▶ EXERCISE DETAILS: Look through the material below and copy exactly the lines from the line with "ATOM 30 O O" to the line with "ATOM 44 C CA", those two lines included.

▶ EXTRACTED ENTRIES:
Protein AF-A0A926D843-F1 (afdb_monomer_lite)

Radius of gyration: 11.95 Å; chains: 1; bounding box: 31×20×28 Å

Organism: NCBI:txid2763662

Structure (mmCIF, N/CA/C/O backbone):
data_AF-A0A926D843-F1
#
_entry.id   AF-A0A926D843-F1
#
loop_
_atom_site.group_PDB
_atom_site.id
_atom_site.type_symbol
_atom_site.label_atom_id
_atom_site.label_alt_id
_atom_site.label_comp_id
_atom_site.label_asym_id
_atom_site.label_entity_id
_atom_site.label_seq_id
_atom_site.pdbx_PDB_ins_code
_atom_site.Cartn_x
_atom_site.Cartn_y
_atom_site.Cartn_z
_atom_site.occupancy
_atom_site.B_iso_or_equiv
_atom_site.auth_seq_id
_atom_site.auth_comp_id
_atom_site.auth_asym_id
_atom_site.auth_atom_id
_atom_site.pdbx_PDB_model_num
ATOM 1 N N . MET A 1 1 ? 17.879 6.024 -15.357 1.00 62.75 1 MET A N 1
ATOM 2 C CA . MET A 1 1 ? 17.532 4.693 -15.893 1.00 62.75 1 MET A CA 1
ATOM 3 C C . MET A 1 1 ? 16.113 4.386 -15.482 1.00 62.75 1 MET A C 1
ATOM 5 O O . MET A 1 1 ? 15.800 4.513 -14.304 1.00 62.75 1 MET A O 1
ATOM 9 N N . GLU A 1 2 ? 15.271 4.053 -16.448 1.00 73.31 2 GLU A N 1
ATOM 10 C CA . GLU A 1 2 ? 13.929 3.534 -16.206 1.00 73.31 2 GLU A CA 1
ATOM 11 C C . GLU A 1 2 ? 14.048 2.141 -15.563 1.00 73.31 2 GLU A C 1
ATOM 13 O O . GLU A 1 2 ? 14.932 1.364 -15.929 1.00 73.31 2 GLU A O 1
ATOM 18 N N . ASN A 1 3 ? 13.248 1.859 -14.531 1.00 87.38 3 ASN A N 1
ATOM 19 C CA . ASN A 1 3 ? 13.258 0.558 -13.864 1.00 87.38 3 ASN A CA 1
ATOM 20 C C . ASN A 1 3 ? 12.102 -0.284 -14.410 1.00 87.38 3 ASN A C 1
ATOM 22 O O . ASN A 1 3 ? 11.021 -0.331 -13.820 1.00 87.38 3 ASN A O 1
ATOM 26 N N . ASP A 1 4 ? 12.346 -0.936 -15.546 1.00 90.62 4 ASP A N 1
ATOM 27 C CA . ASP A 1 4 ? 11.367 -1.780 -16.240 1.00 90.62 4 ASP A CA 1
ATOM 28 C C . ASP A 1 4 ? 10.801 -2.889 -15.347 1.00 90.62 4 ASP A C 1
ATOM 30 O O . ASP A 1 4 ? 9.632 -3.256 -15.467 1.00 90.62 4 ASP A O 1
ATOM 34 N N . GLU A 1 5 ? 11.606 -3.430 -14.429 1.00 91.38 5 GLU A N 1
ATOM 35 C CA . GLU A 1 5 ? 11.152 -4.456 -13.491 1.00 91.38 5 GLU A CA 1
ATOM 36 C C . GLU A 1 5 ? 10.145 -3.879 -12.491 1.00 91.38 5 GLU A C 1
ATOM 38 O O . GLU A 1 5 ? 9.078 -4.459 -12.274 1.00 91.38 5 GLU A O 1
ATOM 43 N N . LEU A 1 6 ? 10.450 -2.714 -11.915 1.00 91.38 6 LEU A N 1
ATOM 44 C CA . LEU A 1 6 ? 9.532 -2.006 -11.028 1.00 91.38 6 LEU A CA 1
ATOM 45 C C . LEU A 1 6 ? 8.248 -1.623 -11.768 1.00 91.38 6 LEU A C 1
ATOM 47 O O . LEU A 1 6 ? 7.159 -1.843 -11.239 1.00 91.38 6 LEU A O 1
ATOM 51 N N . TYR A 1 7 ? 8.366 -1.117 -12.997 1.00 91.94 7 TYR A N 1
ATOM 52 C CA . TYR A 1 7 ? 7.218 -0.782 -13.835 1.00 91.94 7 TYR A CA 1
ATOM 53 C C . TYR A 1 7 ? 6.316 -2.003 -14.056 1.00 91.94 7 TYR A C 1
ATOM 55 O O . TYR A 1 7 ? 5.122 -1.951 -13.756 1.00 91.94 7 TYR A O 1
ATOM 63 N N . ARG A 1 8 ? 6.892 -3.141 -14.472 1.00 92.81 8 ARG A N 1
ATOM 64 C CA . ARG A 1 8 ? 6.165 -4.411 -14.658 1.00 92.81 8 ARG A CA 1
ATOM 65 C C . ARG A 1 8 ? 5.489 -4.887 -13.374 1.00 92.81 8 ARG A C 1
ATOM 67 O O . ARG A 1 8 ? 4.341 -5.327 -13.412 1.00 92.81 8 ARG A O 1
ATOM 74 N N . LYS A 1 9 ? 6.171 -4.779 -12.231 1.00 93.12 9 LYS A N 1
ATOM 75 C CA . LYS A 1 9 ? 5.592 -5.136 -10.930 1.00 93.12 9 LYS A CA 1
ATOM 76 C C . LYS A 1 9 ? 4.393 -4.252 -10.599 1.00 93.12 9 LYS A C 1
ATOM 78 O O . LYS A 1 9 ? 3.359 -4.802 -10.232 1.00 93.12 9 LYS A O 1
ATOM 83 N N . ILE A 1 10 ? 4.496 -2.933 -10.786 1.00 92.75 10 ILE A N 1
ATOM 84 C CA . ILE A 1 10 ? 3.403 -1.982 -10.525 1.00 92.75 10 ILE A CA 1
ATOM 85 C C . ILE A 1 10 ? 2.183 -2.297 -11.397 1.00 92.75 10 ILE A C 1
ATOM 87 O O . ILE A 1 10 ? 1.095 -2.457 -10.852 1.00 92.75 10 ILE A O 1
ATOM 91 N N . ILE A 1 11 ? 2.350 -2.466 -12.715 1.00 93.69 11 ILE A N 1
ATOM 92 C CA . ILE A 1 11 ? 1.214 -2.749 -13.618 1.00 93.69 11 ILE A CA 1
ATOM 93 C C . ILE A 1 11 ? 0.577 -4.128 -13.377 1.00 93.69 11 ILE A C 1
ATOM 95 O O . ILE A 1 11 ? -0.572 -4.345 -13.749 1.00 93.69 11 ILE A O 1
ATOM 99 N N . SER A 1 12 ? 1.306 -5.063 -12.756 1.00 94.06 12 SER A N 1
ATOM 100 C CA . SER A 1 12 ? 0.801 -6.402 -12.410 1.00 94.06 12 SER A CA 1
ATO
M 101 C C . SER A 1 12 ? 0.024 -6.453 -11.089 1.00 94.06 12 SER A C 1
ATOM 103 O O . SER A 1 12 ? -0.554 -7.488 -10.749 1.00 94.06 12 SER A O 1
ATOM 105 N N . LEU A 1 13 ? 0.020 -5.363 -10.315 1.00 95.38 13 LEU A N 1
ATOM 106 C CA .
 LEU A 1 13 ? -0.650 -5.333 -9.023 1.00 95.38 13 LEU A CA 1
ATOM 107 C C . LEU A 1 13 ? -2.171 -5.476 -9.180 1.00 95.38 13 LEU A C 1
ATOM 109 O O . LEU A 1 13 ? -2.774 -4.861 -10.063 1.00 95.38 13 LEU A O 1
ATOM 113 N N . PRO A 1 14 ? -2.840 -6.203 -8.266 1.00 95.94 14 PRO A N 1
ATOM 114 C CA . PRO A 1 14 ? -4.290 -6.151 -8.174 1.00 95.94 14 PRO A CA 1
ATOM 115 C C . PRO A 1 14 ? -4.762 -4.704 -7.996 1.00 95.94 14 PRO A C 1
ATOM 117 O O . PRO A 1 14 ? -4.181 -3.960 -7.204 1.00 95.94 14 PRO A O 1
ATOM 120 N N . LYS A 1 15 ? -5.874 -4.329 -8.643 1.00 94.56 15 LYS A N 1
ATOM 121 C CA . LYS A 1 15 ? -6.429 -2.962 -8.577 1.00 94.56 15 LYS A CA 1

▶ ANSWER TO THIS TASK:
ATOM 30 O O . ASP A 1 4 ? 9.632 -3.256 -15.467 1.00 90.62 4 ASP A O 1
ATOM 34 N N . GLU A 1 5 ? 11.606 -3.430 -14.429 1.00 91.38 5 GLU A N 1
ATOM 35 C CA . GLU A 1 5 ? 11.152 -4.456 -13.491 1.00 91.38 5 GLU A CA 1
ATOM 36 C C . GLU A 1 5 ? 10.145 -3.879 -12.491 1.00 91.38 5 GLU A C 1
ATOM 38 O O . GLU A 1 5 ? 9.078 -4.459 -12.274 1.00 91.38 5 GLU A O 1
ATOM 43 N N . LEU A 1 6 ? 10.450 -2.714 -11.915 1.00 91.38 6 LEU A N 1
ATOM 44 C CA . LEU A 1 6 ? 9.532 -2.006 -11.028 1.00 91.38 6 LEU A CA 1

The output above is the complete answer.